Since September 2013, Mario Valencia has obtained a two years invitation (namely Inria "Délégation”) for working at Inria Nancy – Grand Est, in the Orpailleur team, on graph theoretical aspects and data clustering. This research work consists in studying the modular decomposition techniques on the threshold graphs issues of the clustering process. The principal studied problem is known as the Cluster Deletion Problem: given a graph with real non negative edge weights, partition the vertexes into clusters (in this case cliques) in order to minimize the total weight of edges out of the clusters. Two papers were submitted to journals in 2014. In [94] , we discovered a one-to-one correspondence between potential solutions of the cluster deletion problem and the minimum sum coloring problem, and use it to obtain a polynomial time algorithm to solve the cluster deletion problem in a special family of graphs called $P_4$-reducible graphs.

In [95] , we studied the complexity of the cluster deletion problem on subclasses of chordal graphs and cographs. In particular, it is shown that the cluster deletion problem is NP-hard for unweighted chordal graphs and weighted cographs. Some polynomial-time solvable cases are also identified.
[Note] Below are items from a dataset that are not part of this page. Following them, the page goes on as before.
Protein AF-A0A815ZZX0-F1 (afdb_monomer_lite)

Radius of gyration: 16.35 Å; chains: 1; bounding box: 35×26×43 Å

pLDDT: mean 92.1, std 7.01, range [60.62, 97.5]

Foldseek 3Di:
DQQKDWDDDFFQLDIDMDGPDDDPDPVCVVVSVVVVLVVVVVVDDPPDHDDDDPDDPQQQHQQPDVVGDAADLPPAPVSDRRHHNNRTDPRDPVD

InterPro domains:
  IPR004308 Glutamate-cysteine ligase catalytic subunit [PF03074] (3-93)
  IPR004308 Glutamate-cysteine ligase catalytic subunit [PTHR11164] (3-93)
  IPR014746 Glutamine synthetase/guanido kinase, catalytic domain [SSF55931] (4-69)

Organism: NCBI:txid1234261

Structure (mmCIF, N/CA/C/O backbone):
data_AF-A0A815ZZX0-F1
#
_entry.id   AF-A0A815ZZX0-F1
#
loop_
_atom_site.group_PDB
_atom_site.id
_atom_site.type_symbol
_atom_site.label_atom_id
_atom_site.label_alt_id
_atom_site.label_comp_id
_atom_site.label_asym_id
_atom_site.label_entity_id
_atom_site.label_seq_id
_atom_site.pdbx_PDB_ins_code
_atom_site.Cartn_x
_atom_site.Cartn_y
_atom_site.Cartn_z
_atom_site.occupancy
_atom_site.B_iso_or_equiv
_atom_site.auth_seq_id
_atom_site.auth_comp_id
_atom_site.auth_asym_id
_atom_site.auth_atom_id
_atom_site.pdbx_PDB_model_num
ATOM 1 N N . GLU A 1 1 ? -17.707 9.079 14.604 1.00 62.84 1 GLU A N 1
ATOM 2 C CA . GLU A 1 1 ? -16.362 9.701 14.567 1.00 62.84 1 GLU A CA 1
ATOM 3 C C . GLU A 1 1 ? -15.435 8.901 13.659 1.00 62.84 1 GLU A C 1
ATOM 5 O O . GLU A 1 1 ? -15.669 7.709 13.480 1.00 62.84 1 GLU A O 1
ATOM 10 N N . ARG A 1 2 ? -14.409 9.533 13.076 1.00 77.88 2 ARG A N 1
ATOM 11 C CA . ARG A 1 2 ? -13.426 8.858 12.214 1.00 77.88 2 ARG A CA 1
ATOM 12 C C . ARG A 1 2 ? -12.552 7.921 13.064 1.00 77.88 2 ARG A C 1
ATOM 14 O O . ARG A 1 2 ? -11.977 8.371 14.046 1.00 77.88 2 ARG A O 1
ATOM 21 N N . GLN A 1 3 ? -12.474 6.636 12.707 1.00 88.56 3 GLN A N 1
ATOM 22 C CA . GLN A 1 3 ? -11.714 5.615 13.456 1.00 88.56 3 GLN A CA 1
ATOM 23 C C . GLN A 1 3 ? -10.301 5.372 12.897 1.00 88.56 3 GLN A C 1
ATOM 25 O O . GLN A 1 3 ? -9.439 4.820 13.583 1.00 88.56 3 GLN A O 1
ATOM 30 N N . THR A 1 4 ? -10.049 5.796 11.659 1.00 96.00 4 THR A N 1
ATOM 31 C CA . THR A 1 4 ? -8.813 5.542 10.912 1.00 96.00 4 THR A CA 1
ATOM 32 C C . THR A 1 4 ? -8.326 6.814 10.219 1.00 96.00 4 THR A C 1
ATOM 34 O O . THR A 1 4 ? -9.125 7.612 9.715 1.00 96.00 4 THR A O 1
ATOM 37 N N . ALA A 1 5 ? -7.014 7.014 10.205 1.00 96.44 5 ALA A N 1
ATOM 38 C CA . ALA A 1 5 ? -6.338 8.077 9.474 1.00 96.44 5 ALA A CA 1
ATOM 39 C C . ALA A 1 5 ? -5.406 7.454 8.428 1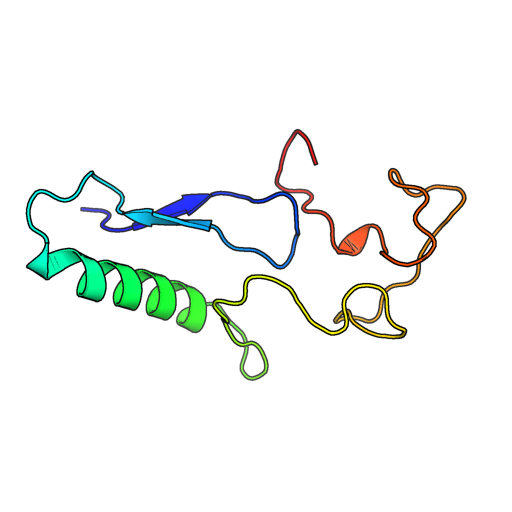.00 96.44 5 ALA A C 1
ATOM 41 O O . ALA A 1 5 ? -4.923 6.340 8.624 1.00 96.44 5 ALA A O 1
ATOM 42 N N . PHE A 1 6 ? -5.213 8.154 7.312 1.00 94.75 6 PHE A N 1
ATOM 43 C CA . PHE A 1 6 ? -4.356 7.728 6.210 1.00 94.75 6 PHE A CA 1
ATOM 44 C C . PHE A 1 6 ? -3.440 8.880 5.815 1.00 94.75 6 PHE A C 1
ATOM 46 O O . PHE A 1 6 ? -3.887 10.032 5.814 1.00 94.75 6 PHE A O 1
ATOM 53 N N . HIS A 1 7 ? -2.199 8.555 5.473 1.00 91.75 7 HIS A N 1
ATOM 54 C CA . HIS A 1 7 ? -1.166 9.509 5.089 1.00 91.75 7 HIS A CA 1
ATOM 55 C C . HIS A 1 7 ? -0.532 9.094 3.760 1.00 91.75 7 HIS A C 1
ATOM 57 O O . HIS A 1 7 ? -0.553 7.922 3.381 1.00 91.75 7 HIS A O 1
ATOM 63 N N . SER A 1 8 ? -0.001 10.081 3.043 1.00 89.12 8 SER A N 1
ATOM 64 C CA . SER A 1 8 ? 0.827 9.852 1.861 1.00 89.12 8 SER A CA 1
ATOM 65 C C . SER A 1 8 ? 2.196 9.326 2.275 1.00 89.12 8 SER A C 1
ATOM 67 O O . SER A 1 8 ? 2.793 9.883 3.192 1.00 89.12 8 SER A O 1
ATOM 69 N N . GLU A 1 9 ? 2.715 8.355 1.532 1.00 91.88 9 GLU A N 1
ATOM 70 C CA . GLU A 1 9 ? 4.085 7.856 1.658 1.00 91.88 9 GLU A CA 1
ATOM 71 C C . GLU A 1 9 ? 4.938 8.247 0.451 1.00 91.88 9 GLU A C 1
ATOM 73 O O . GLU A 1 9 ? 4.415 8.748 -0.549 1.00 91.88 9 GLU A O 1
ATOM 78 N N . PHE A 1 10 ? 6.252 8.014 0.550 1.00 91.19 10 PHE A N 1
ATOM 79 C CA . PHE A 1 10 ? 7.197 8.270 -0.541 1.00 91.19 10 PHE A CA 1
ATOM 80 C C . PHE A 1 10 ? 6.854 7.473 -1.802 1.00 91.19 10 PHE A C 1
ATOM 82 O O . PHE A 1 10 ? 6.855 8.018 -2.899 1.00 91.19 10 PHE A O 1
ATOM 89 N N . SER A 1 11 ? 6.545 6.184 -1.660 1.00 92.38 11 SER A N 1
ATOM 90 C CA . SER A 1 11 ? 6.212 5.328 -2.797 1.00 92.38 11 SER A CA 1
ATOM 91 C C . SER A 1 11 ? 4.744 5.471 -3.191 1.00 92.38 11 SER A C 1
ATOM 93 O O . SER A 1 11 ? 3.859 5.384 -2.341 1.00 92.38 11 SER A O 1
ATOM 95 N N . SER A 1 12 ? 4.470 5.601 -4.489 1.00 93.06 12 SER A N 1
ATOM 96 C CA . SER A 1 12 ? 3.113 5.758 -5.036 1.00 93.06 12 SER A CA 1
ATOM 97 C C . SER A 1 12 ? 2.206 4.546 -4.785 1.00 93.06 12 SER A C 1
ATOM 99 O O . SER A 1 12 ? 0.987 4.682 -4.721 1.00 93.06 12 SER A O 1
ATOM 101 N N . TYR A 1 13 ? 2.796 3.365 -4.590 1.00 93.69 13 TYR A N 1
ATOM 102 C CA . TYR A 1 13 ? 2.098 2.101 -4.337 1.00 93.69 13 TYR A CA 1
ATOM 103 C C . TYR A 1 13 ? 1.967 1.749 -2.842 1.00 93.69 13 TYR A C 1
ATOM 105 O O . TYR A 1 13 ? 1.568 0.631 -2.504 1.00 93.69 13 TYR A O 1
ATOM 113 N N . VAL A 1 14 ? 2.327 2.661 -1.931 1.00 94.81 14 VAL A N 1
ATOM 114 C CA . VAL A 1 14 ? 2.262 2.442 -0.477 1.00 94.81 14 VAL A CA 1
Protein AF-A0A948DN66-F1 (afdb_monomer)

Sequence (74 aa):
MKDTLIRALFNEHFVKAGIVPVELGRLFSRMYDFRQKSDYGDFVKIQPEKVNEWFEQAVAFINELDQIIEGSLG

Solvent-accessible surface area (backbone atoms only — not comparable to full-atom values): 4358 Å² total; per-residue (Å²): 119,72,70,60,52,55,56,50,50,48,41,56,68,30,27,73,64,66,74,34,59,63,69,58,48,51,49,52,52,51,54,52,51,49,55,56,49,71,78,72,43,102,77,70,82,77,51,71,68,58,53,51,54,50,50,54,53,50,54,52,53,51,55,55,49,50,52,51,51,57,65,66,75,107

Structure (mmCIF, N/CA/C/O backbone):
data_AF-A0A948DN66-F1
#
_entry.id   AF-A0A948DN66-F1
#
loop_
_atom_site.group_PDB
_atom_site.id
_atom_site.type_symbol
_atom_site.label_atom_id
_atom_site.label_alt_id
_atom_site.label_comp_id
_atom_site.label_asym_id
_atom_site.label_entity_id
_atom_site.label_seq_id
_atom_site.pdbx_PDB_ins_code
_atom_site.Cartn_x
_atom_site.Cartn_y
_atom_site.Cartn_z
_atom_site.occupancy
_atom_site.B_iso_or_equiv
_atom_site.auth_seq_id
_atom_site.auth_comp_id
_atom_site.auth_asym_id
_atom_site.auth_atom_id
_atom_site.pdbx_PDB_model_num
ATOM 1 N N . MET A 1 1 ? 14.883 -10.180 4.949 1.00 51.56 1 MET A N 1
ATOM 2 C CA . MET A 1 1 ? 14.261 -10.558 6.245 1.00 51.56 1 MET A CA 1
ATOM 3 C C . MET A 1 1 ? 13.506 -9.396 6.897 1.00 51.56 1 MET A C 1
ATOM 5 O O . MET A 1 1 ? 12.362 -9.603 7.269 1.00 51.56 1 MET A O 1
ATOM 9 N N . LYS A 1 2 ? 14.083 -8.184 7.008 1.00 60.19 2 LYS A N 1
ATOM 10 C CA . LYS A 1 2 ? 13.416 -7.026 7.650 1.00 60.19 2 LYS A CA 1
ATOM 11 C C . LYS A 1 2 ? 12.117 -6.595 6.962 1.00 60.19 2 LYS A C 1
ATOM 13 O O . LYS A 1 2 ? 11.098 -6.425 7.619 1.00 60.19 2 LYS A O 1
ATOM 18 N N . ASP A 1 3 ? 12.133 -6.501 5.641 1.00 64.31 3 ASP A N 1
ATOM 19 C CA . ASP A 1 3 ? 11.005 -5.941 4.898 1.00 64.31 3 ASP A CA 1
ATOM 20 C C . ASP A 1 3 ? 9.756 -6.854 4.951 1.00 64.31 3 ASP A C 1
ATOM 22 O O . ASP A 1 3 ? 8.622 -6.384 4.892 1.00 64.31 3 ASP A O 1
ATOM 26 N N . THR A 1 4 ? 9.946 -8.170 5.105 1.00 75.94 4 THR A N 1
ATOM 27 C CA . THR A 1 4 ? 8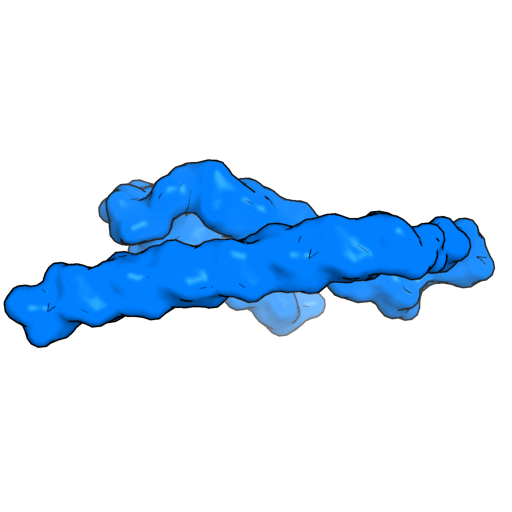.849 -9.151 5.163 1.00 75.94 4 THR A CA 1
ATOM 28 C C . THR A 1 4 ? 8.022 -8.994 6.439 1.00 75.94 4 THR A C 1
ATOM 30 O O . THR A 1 4 ? 6.811 -9.216 6.420 1.00 75.94 4 THR A O 1
ATOM 33 N N . LEU A 1 5 ? 8.663 -8.563 7.532 1.00 86.50 5 LEU A N 1
ATOM 34 C CA . LEU A 1 5 ? 8.002 -8.308 8.808 1.00 86.50 5 LEU A CA 1
ATOM 35 C C . LEU A 1 5 ? 7.062 -7.101 8.718 1.00 86.50 5 LEU A C 1
ATOM 37 O O . LEU A 1 5 ? 5.959 -7.158 9.247 1.00 86.50 5 LEU A O 1
ATOM 41 N N . ILE A 1 6 ? 7.453 -6.051 7.987 1.00 88.81 6 ILE A N 1
ATOM 42 C CA . ILE A 1 6 ? 6.616 -4.857 7.781 1.00 88.81 6 ILE A CA 1
ATOM 43 C C . ILE A 1 6 ? 5.307 -5.244 7.089 1.00 88.81 6 ILE A C 1
ATOM 45 O O . ILE A 1 6 ? 4.227 -4.879 7.546 1.00 88.81 6 ILE A O 1
ATOM 49 N N . ARG A 1 7 ? 5.388 -6.056 6.029 1.00 90.81 7 ARG A N 1
ATOM 50 C CA . ARG A 1 7 ? 4.196 -6.555 5.333 1.00 90.81 7 ARG A CA 1
ATOM 51 C C . ARG A 1 7 ? 3.316 -7.426 6.220 1.00 90.81 7 ARG A C 1
ATOM 53 O O . ARG A 1 7 ? 2.093 -7.322 6.138 1.00 90.81 7 ARG A O 1
ATOM 60 N N . ALA A 1 8 ? 3.915 -8.281 7.044 1.00 91.56 8 ALA A N 1
ATOM 61 C CA . ALA A 1 8 ? 3.164 -9.130 7.960 1.00 91.56 8 ALA A CA 1
ATOM 62 C C . ALA A 1 8 ? 2.415 -8.298 9.012 1.00 91.56 8 ALA A C 1
ATOM 64 O O . ALA A 1 8 ? 1.211 -8.474 9.175 1.00 91.56 8 ALA A O 1
ATOM 65 N N . LEU A 1 9 ? 3.099 -7.348 9.656 1.00 94.50 9 LEU A N 1
ATOM 66 C CA . LEU A 1 9 ? 2.506 -6.471 10.666 1.00 94.50 9 LEU A CA 1
ATOM 67 C C . LEU A 1 9 ? 1.413 -5.574 10.079 1.00 94.50 9 LEU A C 1
ATOM 69 O O . LEU A 1 9 ? 0.371 -5.409 10.706 1.00 94.50 9 LEU A O 1
ATOM 73 N N . PHE A 1 10 ? 1.604 -5.052 8.863 1.00 93.56 10 PHE A N 1
ATOM 74 C CA . PHE A 1 10 ? 0.574 -4.266 8.183 1.00 93.56 10 PHE A CA 1
ATOM 75 C C . PHE A 1 10 ? -0.716 -5.074 7.974 1.00 93.56 10 PHE A C 1
ATOM 77 O O . PHE A 1 10 ? -1.812 -4.627 8.313 1.00 93.56 10 PHE A O 1
ATOM 84 N N . ASN A 1 11 ? -0.588 -6.304 7.468 1.00 94.06 11 ASN A N 1
ATOM 85 C CA . ASN A 1 11 ? -1.745 -7.170 7.262 1.00 94.06 11 ASN A CA 1
ATOM 86 C C . ASN A 1 11 ? -2.404 -7.586 8.585 1.00 94.06 11 ASN A C 1
ATOM 88 O O . ASN A 1 11 ? -3.628 -7.635 8.660 1.00 94.06 11 ASN A O 1
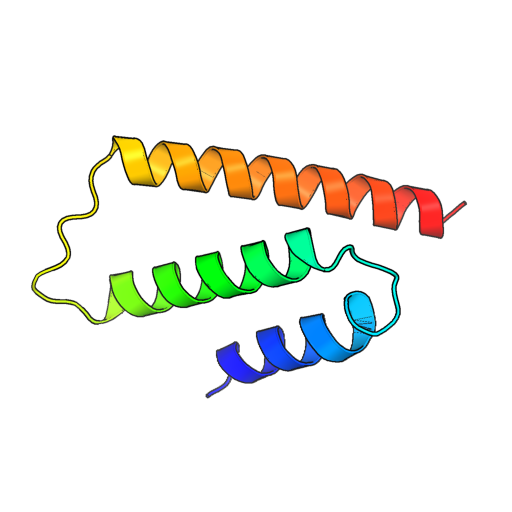ATOM 92 N N . GLU A 1 12 ? -1.616 -7.879 9.620 1.00 95.69 12 GLU A N 1
ATOM 93 C CA . GLU A 1 12 ? -2.141 -8.315 10.916 1.00 95.69 12 GLU A CA 1
ATOM 94 C C . GLU A 1 12 ? -2.901 -7.199 11.637 1.00 95.69 12 GLU A C 1
ATOM 96 O O . GLU A 1 12 ? -4.031 -7.400 12.070 1.00 95.69 12 GLU A O 1
ATOM 101 N N . HIS A 1 13 ? -2.301 -6.014 11.744 1.00 95.56 13 HIS A N 1
ATOM 102 C CA . HIS A 1 13 ? -2.822 -4.961 12.614 1.00 95.56 13 HIS A CA 1
ATOM 103 C C . HIS A 1 13 ? -3.806 -4.014 11.936 1.00 95.56 13 HIS A C 1
ATOM 105 O O . HIS A 1 13 ? -4.594 -3.389 12.635 1.00 95.56 13 HIS A O 1
ATOM 111 N N . PHE A 1 14 ? -3.785 -3.907 10.606 1.00 94.38 14 PHE A N 1
ATOM 112 C CA . PHE A 1 14 ? -4.623 -2.942 9.891 1.00 94.38 14 PHE A CA 1
ATOM 113 C C . PHE A 1 14 ? -5.642 -3.629 8.989 1.00 94.38 14 PHE A C 1
ATOM 115 O O . PHE A 1 14 ? -6.820 -3.286 9.024 1.00 94.38 14 PHE A O 1
ATOM 122 N N . VAL A 1 15 ? -5.224 -4.645 8.229 1.00 95.56 15 VAL A N 1
ATOM 123 C CA . VAL A 1 15 ? -6.128 -5.328 7.291 1.00 95.56 15 VAL A CA 1
ATOM 124 C C . VAL A 1 15 ? -7.053 -6.302 8.020 1.00 95.56 15 VAL A C 1
ATOM 126 O O . VAL A 1 15 ? -8.271 -6.199 7.914 1.00 95.56 15 VAL A O 1
ATOM 129 N N . LYS A 1 16 ? -6.506 -7.234 8.813 1.00 95.25 16 LYS A N 1
ATOM 130 C CA . LYS A 1 16 ? -7.327 -8.197 9.572 1.00 95.25 16 LYS A CA 1
ATOM 131 C C . LYS A 1 16 ? -8.154 -7.545 10.677 1.00 95.25 16 LYS A C 1
ATOM 133 O O . LYS A 1 16 ? -9.208 -8.066 11.022 1.00 95.25 16 LYS A O 1
ATOM 138 N N . ALA A 1 17 ? -7.692 -6.414 11.205 1.00 93.94 17 ALA A N 1
ATOM 139 C CA . ALA A 1 17 ? -8.445 -5.610 12.159 1.00 93.94 17 ALA A CA 1
ATOM 140 C C . ALA A 1 17 ? -9.632 -4.861 11.518 1.00 93.94 17 ALA A C 1
ATOM 142 O O . ALA A 1 17 ? -10.416 -4.253 12.239 1.00 93.94 17 ALA A O 1
ATOM 143 N N . GLY A 1 18 ? -9.768 -4.886 10.185 1.00 93.56 18 GLY A N 1
ATOM 144 C CA . GLY A 1 18 ? -10.847 -4.215 9.455 1.00 93.56 18 GLY A CA 1
ATOM 145 C C . GLY A 1 18 ? -10.675 -2.700 9.310 1.00 93.56 18 GLY A C 1
ATOM 146 O O . GLY A 1 18 ? -11.580 -2.045 8.806 1.00 93.56 18 GLY A O 1
ATOM 147 N N . ILE A 1 19 ? -9.530 -2.151 9.727 1.00 94.00 19 ILE A N 1
ATOM 148 C CA . ILE A 1 19 ? -9.206 -0.718 9.628 1.00 94.00 19 ILE A CA 1
ATOM 149 C C . ILE A 1 19 ? -8.897 -0.349 8.173 1.00 94.00 19 ILE A C 1
ATOM 151 O O . ILE A 1 19 ? -9.308 0.697 7.687 1.00 94.00 19 ILE A O 1
ATOM 155 N N . VAL A 1 20 ? -8.180 -1.229 7.471 1.00 94.69 20 VAL A N 1
ATOM 156 C CA . VAL A 1 20 ? -7.833 -1.072 6.057 1.00 94.69 20 VAL A CA 1
ATOM 157 C C . VAL A 1 20 ? -8.559 -2.140 5.234 1.00 94.69 20 VAL A C 1
ATOM 159 O O . VAL A 1 20 ? -8.445 -3.328 5.553 1.00 94.69 20 VAL A O 1
ATOM 162 N N . PRO A 1 21 ? -9.255 -1.767 4.143 1.00 93.88 21 PRO A N 1
ATOM 163 C CA . PRO A 1 21 ? -9.855 -2.717 3.212 1.00 93.88 21 PRO A CA 1
ATOM 164 C C . PRO A 1 21 ? -8.869 -3.777 2.702 1.00 93.88 21 PRO A C 1
ATOM 166 O O . PRO A 1 21 ? -7.702 -3.498 2.405 1.00 93.88 21 PRO A O 1
ATOM 169 N N . VAL A 1 22 ? -9.354 -5.008 2.528 1.00 93.50 22 VAL A N 1
ATOM 170 C CA . VAL A 1 22 ? -8.544 -6.161 2.088 1.00 93.50 22 VAL A CA 1
ATOM 171 C C . VAL A 1 22 ? -7.876 -5.903 0.734 1.00 93.50 22 VAL A C 1
ATOM 173 O O . VAL A 1 22 ? -6.756 -6.344 0.474 1.00 93.50 22 VAL A O 1
ATOM 176 N N . GLU A 1 23 ? -8.542 -5.147 -0.123 1.00 92.94 23 GLU A N 1
ATOM 177 C CA . GLU A 1 23 ? -8.148 -4.771 -1.472 1.00 92.94 23 GLU A CA 1
ATOM 178 C C . GLU A 1 23 ? -6.891 -3.894 -1.446 1.00 92.94 23 GLU A C 1
ATOM 180 O O . GLU A 1 23 ? -5.952 -4.149 -2.208 1.00 92.94 23 GLU A O 1
ATOM 185 N N . LEU A 1 24 ? -6.823 -2.948 -0.502 1.00 92.88 24 LEU A N 1
ATOM 186 C CA . LEU A 1 24 ? -5.638 -2.131 -0.242 1.00 92.88 24 LEU A CA 1
ATOM 187 C C . LEU A 1 24 ? -4.508 -2.983 0.359 1.00 92.88 24 LEU A C 1
ATOM 189 O O . LEU A 1 24 ? -3.359 -2.880 -0.070 1.00 92.88 24 LEU A O 1
ATOM 193 N N . GLY A 1 25 ? -4.827 -3.921 1.257 1.00 92.94 25 GLY A N 1
ATOM 194 C CA . GLY A 1 25 ? -3.864 -4.905 1.779 1.00 92.94 25 GLY A CA 1
ATOM 195 C C . GLY A 1 25 ? -3.204 -5.768 0.692 1.00 92.94 25 GLY A C 1
ATOM 196 O O . GLY A 1 25 ? -1.984 -5.994 0.683 1.00 92.94 25 GLY A O 1
ATOM 197 N N . ARG A 1 26 ? -4.002 -6.218 -0.282 1.00 93.25 26 ARG A N 1
ATOM 198 C CA . ARG A 1 26 ? -3.528 -6.962 -1.459 1.00 93.25 26 ARG A CA 1
ATOM 199 C C . ARG A 1 26 ? -2.687 -6.083 -2.379 1.00 93.25 26 ARG A C 1
ATOM 201 O O . ARG A 1 26 ? -1.672 -6.560 -2.884 1.00 93.25 26 ARG A O 1
ATOM 208 N N . LEU A 1 27 ? -3.085 -4.828 -2.593 1.00 92.31 27 LEU A N 1
ATOM 209 C CA . LEU A 1 27 ? -2.322 -3.872 -3.395 1.00 92.31 27 LEU A CA 1
ATOM 210 C C . LEU A 1 27 ? -0.933 -3.626 -2.797 1.00 92.31 27 LEU A C 1
ATOM 212 O O . LEU A 1 27 ? 0.064 -3.796 -3.499 1.00 92.31 27 LEU A O 1
ATOM 216 N N . PHE A 1 28 ? -0.861 -3.346 -1.494 1.00 91.81 28 PHE A N 1
ATOM 217 C CA . PHE A 1 28 ? 0.402 -3.180 -0.776 1.00 91.81 28 PHE A CA 1
ATOM 218 C C . PHE A 1 28 ? 1.318 -4.399 -0.950 1.00 91.81 28 PHE A C 1
ATOM 220 O O . PHE A 1 28 ? 2.501 -4.269 -1.267 1.00 91.81 28 PHE A O 1
ATOM 227 N N . SER A 1 29 ? 0.757 -5.603 -0.811 1.00 90.62 29 SER A N 1
ATOM 228 C CA . SER A 1 29 ? 1.520 -6.849 -0.937 1.00 90.62 29 SER A CA 1
ATOM 229 C C . SER A 1 29 ? 2.055 -7.072 -2.359 1.00 90.62 29 SER A C 1
ATOM 231 O O . SER A 1 29 ? 3.208 -7.474 -2.511 1.00 90.62 29 SER A O 1
ATOM 233 N N . ARG A 1 30 ? 1.268 -6.749 -3.399 1.00 89.75 30 ARG A N 1
ATOM 234 C CA . ARG A 1 30 ? 1.720 -6.808 -4.803 1.00 89.75 30 ARG A CA 1
ATOM 235 C C . ARG A 1 30 ? 2.846 -5.815 -5.087 1.00 89.75 30 ARG A C 1
ATOM 237 O O . ARG A 1 30 ? 3.850 -6.197 -5.680 1.00 89.75 30 ARG A O 1
ATOM 244 N N . MET A 1 31 ? 2.698 -4.566 -4.648 1.00 88.00 31 MET A N 1
ATOM 245 C CA . MET A 1 31 ? 3.716 -3.527 -4.838 1.00 88.00 31 MET A CA 1
ATOM 246 C C . MET A 1 31 ? 5.023 -3.868 -4.127 1.00 88.00 31 MET A C 1
ATOM 248 O O . MET A 1 31 ? 6.111 -3.680 -4.673 1.00 88.00 31 MET A O 1
ATOM 252 N N . TYR A 1 32 ? 4.914 -4.450 -2.937 1.00 86.00 32 TYR A N 1
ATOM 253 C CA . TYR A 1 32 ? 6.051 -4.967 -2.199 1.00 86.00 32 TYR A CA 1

Moreover, the paper "b-coloring is NP-hard on co-bipartite graphs and polytime solvable on tree-cographs", has been accepted for publication in the journal Algorithmica [1] .

Structural and Algebraic Graph Theory

We have also worked on the following topics. Golumbic, Lipshteyn and Stern proved that every graph can be represented as the edge intersection graph of paths on a grid, i.e., one can associate to each vertex of the graph a nontrivial path on a grid such that two vertexes are adjacent if and only if the corresponding paths share at least one edge of the grid. For a non-negative integer $k$, $B_k$-EPG graphs are defined as graphs admitting a model in which each path has at most $k$ bends. Circular-arc graphs are intersection graphs of open arcs of a circle. It is easy to see that every circular-arc graph is $B_4$-EPG, by embedding the circle into a rectangle of the grid. We proved also that every circular-arc graph is $B_3$-EPG (paper submitted).

We have studied the $k$-tuple chromatic number of the Cartesian product of two graphs $G$ and $H$ in [96] . We have shown that there exist graphs $G$ and $H$ such that ${\chi }_k(G\square H)>max\{{\chi }_k\left(G\right),{\chi }_k\left(H\right)\}$ for $k\ge 2$. Moreover, we have also shown that there exist graph families such that, for any $k\ge 1$, the $k$-tuple chromatic number of their Cartesian product is equal to the maximum $k$-tuple chromatic number of its factors.